-- Task inputs follows --

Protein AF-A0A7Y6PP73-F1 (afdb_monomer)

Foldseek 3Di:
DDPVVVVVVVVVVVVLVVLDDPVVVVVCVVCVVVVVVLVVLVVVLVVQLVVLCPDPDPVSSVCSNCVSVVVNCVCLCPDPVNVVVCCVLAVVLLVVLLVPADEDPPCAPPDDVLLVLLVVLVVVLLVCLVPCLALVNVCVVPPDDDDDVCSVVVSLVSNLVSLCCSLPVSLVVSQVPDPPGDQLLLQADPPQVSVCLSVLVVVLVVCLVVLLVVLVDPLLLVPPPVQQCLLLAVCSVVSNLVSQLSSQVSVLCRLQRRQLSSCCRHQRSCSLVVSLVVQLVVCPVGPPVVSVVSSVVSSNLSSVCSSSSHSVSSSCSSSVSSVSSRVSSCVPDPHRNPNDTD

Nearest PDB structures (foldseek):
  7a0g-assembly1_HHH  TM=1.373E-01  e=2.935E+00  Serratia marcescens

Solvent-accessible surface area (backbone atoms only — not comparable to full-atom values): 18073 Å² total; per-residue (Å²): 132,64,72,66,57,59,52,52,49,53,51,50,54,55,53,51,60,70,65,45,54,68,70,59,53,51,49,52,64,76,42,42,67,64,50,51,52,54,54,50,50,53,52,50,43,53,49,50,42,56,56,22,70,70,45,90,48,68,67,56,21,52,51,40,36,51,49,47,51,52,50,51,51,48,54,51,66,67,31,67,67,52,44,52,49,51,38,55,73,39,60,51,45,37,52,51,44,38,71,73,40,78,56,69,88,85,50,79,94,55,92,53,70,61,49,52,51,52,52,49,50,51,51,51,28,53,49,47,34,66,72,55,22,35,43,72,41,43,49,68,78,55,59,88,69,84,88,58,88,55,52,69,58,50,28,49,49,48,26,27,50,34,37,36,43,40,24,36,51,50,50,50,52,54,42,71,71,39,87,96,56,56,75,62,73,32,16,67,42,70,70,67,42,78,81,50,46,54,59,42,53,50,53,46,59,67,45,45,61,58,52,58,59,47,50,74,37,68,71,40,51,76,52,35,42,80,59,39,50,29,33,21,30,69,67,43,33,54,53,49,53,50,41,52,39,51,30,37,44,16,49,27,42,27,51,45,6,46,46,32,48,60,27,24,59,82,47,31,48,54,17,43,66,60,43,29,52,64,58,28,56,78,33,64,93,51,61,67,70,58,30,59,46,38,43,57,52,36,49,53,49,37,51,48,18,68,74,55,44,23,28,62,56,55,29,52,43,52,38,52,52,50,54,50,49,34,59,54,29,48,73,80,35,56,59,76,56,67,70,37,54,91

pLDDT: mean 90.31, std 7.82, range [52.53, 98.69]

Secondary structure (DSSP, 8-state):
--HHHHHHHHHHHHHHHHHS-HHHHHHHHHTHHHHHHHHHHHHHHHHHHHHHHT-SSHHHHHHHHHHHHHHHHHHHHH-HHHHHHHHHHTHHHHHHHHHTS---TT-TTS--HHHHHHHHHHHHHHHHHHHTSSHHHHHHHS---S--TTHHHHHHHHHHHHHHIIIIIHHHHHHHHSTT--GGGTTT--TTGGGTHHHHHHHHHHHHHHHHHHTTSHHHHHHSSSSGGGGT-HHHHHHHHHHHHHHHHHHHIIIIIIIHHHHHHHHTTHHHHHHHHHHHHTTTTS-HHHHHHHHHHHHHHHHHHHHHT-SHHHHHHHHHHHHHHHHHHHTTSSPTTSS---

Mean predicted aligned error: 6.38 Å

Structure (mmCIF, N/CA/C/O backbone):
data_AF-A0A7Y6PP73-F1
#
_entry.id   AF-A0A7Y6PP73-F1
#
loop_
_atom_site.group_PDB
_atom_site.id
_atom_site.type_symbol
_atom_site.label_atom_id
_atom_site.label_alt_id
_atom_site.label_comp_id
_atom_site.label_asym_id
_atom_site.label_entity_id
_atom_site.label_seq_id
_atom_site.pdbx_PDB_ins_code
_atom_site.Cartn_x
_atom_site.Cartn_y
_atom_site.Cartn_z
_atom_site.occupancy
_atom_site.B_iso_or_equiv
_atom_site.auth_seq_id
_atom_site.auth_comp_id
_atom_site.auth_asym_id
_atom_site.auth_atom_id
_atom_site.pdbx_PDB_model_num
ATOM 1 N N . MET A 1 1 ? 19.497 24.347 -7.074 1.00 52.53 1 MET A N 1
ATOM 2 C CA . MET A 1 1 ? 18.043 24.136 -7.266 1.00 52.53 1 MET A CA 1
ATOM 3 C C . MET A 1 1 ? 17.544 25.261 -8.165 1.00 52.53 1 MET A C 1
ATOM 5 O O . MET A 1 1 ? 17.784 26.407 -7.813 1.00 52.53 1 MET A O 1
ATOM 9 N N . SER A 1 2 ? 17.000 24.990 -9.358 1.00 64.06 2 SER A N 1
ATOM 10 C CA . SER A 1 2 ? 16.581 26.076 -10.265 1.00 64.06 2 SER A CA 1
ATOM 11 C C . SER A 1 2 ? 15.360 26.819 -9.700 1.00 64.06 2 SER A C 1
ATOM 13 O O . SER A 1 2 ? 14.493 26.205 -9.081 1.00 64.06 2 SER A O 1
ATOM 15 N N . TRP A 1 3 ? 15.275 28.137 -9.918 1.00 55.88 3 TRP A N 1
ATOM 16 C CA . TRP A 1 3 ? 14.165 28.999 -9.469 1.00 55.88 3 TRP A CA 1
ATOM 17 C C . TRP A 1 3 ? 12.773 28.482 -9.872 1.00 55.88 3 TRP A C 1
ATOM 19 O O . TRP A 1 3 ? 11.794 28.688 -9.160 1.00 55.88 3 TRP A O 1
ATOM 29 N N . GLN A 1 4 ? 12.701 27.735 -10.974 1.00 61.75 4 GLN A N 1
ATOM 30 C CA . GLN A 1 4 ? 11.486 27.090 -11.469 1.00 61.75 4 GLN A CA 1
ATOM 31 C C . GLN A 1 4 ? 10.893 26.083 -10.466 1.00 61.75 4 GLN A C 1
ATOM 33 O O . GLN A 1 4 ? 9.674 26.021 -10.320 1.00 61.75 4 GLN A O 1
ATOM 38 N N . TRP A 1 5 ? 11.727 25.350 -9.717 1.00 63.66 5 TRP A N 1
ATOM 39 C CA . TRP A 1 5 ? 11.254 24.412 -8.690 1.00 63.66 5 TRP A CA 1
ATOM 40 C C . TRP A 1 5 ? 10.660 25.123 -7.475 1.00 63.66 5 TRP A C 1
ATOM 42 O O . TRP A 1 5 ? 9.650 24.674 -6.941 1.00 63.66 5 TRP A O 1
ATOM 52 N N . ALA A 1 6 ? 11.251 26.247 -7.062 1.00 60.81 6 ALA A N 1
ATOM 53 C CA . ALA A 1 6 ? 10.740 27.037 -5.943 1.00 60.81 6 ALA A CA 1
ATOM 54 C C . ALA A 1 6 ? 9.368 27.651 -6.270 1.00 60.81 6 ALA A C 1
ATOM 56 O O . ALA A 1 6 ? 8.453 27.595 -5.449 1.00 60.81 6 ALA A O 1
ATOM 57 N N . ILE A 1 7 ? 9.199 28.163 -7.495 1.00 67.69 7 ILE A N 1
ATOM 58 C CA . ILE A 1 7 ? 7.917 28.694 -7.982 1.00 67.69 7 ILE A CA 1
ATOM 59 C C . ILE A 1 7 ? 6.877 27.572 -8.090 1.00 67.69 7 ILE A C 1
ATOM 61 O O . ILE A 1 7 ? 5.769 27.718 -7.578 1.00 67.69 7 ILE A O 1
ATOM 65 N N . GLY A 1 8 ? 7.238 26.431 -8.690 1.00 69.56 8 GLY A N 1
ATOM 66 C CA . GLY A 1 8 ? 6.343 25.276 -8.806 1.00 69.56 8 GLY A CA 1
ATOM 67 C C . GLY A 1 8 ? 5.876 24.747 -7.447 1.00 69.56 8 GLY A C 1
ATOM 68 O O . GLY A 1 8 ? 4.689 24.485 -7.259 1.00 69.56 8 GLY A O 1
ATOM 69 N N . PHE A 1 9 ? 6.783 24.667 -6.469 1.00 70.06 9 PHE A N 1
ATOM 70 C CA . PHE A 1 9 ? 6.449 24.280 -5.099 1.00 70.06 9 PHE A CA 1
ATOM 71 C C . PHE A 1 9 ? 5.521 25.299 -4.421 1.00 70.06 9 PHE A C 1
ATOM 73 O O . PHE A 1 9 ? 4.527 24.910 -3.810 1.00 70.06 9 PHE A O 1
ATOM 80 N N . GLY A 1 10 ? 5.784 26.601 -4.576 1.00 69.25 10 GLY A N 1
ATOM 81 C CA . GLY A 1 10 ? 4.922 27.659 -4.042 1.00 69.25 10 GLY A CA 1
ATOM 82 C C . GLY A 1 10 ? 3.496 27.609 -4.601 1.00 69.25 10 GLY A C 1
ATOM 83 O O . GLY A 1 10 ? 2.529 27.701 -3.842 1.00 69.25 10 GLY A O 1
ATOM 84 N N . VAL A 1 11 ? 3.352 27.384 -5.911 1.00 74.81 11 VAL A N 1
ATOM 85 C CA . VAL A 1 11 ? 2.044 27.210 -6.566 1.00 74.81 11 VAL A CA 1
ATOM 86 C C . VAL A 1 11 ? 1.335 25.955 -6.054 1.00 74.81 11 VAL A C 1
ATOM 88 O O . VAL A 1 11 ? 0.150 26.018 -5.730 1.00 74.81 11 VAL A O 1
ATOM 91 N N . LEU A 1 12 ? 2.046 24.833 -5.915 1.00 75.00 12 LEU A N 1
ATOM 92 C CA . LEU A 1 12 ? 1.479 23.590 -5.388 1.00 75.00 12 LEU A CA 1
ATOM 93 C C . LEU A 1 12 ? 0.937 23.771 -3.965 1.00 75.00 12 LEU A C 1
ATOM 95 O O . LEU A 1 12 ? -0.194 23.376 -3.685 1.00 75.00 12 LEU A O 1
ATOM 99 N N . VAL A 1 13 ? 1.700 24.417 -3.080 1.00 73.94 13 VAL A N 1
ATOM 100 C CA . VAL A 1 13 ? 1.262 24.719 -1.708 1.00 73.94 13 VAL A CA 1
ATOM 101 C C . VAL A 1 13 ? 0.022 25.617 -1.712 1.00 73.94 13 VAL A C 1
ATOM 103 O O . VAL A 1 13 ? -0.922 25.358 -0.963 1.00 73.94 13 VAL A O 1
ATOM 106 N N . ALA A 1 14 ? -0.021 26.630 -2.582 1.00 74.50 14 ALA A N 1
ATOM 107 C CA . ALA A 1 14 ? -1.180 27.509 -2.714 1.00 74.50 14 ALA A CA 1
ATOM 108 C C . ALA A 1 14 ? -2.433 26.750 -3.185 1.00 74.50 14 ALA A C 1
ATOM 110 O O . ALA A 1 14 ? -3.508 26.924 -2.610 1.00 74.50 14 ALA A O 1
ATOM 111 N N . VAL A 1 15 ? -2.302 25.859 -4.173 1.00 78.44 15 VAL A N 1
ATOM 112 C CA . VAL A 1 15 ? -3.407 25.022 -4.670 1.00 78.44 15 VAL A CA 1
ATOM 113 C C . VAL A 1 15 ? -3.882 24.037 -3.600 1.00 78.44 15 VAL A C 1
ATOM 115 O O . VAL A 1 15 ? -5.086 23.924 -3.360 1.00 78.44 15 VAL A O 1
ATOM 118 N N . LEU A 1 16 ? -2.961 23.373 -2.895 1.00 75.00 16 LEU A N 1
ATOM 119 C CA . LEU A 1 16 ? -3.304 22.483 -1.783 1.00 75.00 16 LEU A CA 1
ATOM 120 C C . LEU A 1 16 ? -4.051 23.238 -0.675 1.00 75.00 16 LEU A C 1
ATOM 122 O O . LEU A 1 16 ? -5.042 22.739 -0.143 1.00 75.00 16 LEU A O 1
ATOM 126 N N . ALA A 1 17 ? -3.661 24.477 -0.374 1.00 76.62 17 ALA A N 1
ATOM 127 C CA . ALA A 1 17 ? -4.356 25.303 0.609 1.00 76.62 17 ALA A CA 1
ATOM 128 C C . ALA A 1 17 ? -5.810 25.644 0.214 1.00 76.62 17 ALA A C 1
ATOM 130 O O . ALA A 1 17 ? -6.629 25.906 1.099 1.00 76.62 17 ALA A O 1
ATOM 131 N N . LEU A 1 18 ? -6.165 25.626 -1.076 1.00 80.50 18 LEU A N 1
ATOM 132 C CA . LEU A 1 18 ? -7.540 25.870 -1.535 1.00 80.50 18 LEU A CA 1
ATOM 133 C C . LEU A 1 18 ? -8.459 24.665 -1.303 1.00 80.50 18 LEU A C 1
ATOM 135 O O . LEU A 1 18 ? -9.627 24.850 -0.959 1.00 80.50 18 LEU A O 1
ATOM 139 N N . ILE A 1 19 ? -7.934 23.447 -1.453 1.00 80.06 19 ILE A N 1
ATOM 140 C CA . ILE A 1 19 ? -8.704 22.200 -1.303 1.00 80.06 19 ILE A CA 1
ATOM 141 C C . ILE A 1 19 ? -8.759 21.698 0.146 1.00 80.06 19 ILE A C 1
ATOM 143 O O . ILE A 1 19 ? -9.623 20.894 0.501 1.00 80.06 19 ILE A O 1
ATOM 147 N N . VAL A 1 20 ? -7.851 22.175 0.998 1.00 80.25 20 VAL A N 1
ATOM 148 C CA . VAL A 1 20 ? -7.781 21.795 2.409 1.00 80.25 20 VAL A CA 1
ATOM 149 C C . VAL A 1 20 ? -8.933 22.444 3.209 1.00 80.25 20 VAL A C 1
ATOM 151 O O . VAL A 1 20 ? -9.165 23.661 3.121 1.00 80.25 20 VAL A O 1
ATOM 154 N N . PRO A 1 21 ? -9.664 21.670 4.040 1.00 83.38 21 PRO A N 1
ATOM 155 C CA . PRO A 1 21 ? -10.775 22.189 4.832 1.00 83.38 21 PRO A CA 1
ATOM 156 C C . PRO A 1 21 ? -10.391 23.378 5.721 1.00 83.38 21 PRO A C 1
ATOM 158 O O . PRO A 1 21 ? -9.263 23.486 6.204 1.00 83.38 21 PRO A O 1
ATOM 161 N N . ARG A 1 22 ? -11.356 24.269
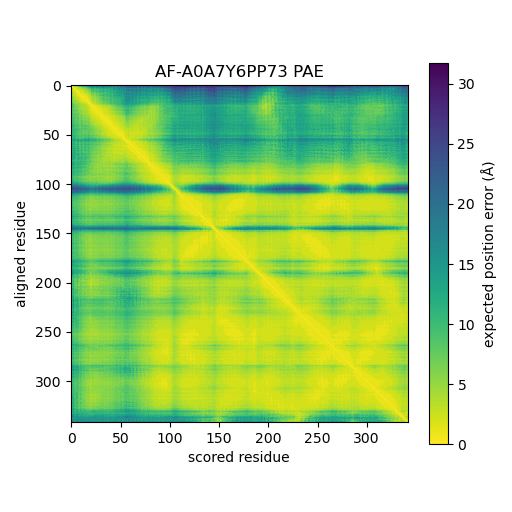 5.999 1.00 83.94 22 ARG A N 1
ATOM 162 C CA . ARG A 1 22 ? -11.130 25.475 6.823 1.00 83.94 22 ARG A CA 1
ATOM 163 C C . ARG A 1 22 ? -10.502 25.156 8.181 1.00 83.94 22 ARG A C 1
ATOM 165 O O . ARG A 1 22 ? -9.555 25.828 8.557 1.00 83.94 22 ARG A O 1
ATOM 172 N N . TYR A 1 23 ? -10.970 24.115 8.871 1.00 79.62 23 TYR A N 1
ATOM 173 C CA . TYR A 1 23 ? -10.445 23.748 10.191 1.00 79.62 23 TYR A CA 1
ATOM 174 C C . TYR A 1 23 ? -8.956 23.366 10.153
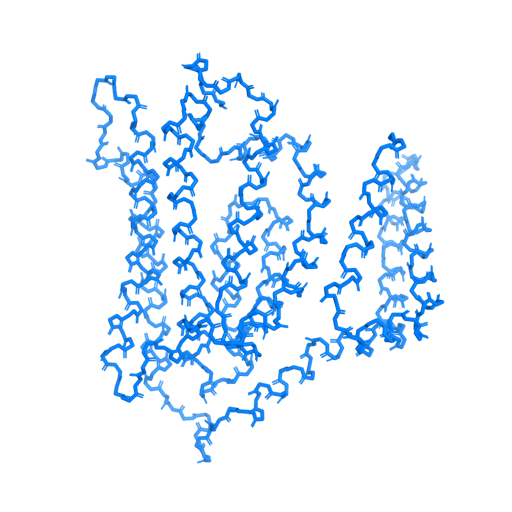 1.00 79.62 23 TYR A C 1
ATOM 176 O O . TYR A 1 23 ? -8.207 23.724 11.056 1.00 79.62 23 TYR A O 1
ATOM 184 N N . VAL A 1 24 ? -8.503 22.712 9.078 1.00 78.94 24 VAL A N 1
ATOM 185 C CA . VAL A 1 24 ? -7.091 22.353 8.887 1.00 78.94 24 VAL A CA 1
ATOM 186 C C . VAL A 1 24 ? -6.256 23.608 8.632 1.00 78.94 24 VAL A C 1
ATOM 188 O O . VAL A 1 24 ? -5.185 23.765 9.206 1.00 78.94 24 VAL A O 1
ATOM 191 N N . ARG A 1 25 ? -6.765 24.553 7.830 1.00 82.50 25 ARG A N 1
ATOM 192 C CA . ARG A 1 25 ? -6.103 25.853 7.630 1.00 82.50 25 ARG A CA 1
ATOM 193 C C . ARG A 1 25 ? -5.994 26.651 8.925 1.00 82.50 25 ARG A C 1
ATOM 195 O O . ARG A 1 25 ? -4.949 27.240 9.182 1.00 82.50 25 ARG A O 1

-- Task inputs concluded --

§ Exercise aim:
Which lines above run from the one containing "ATOM 19 O O" to the one containing "ATOM 30 C CA"? Give them again exactly, both ends included.

§ Result of this task:
ATOM 19 O O . TRP A 1 3 ? 11.794 28.688 -9.160 1.00 55.88 3 TRP A O 1
ATOM 29 N N . GLN A 1 4 ? 12.701 27.735 -10.974 1.00 61.75 4 GLN A N 1
ATOM 30 C CA . GLN A 1 4 ? 11.486 27.090 -11.469 1.00 61.75 4 GLN A CA 1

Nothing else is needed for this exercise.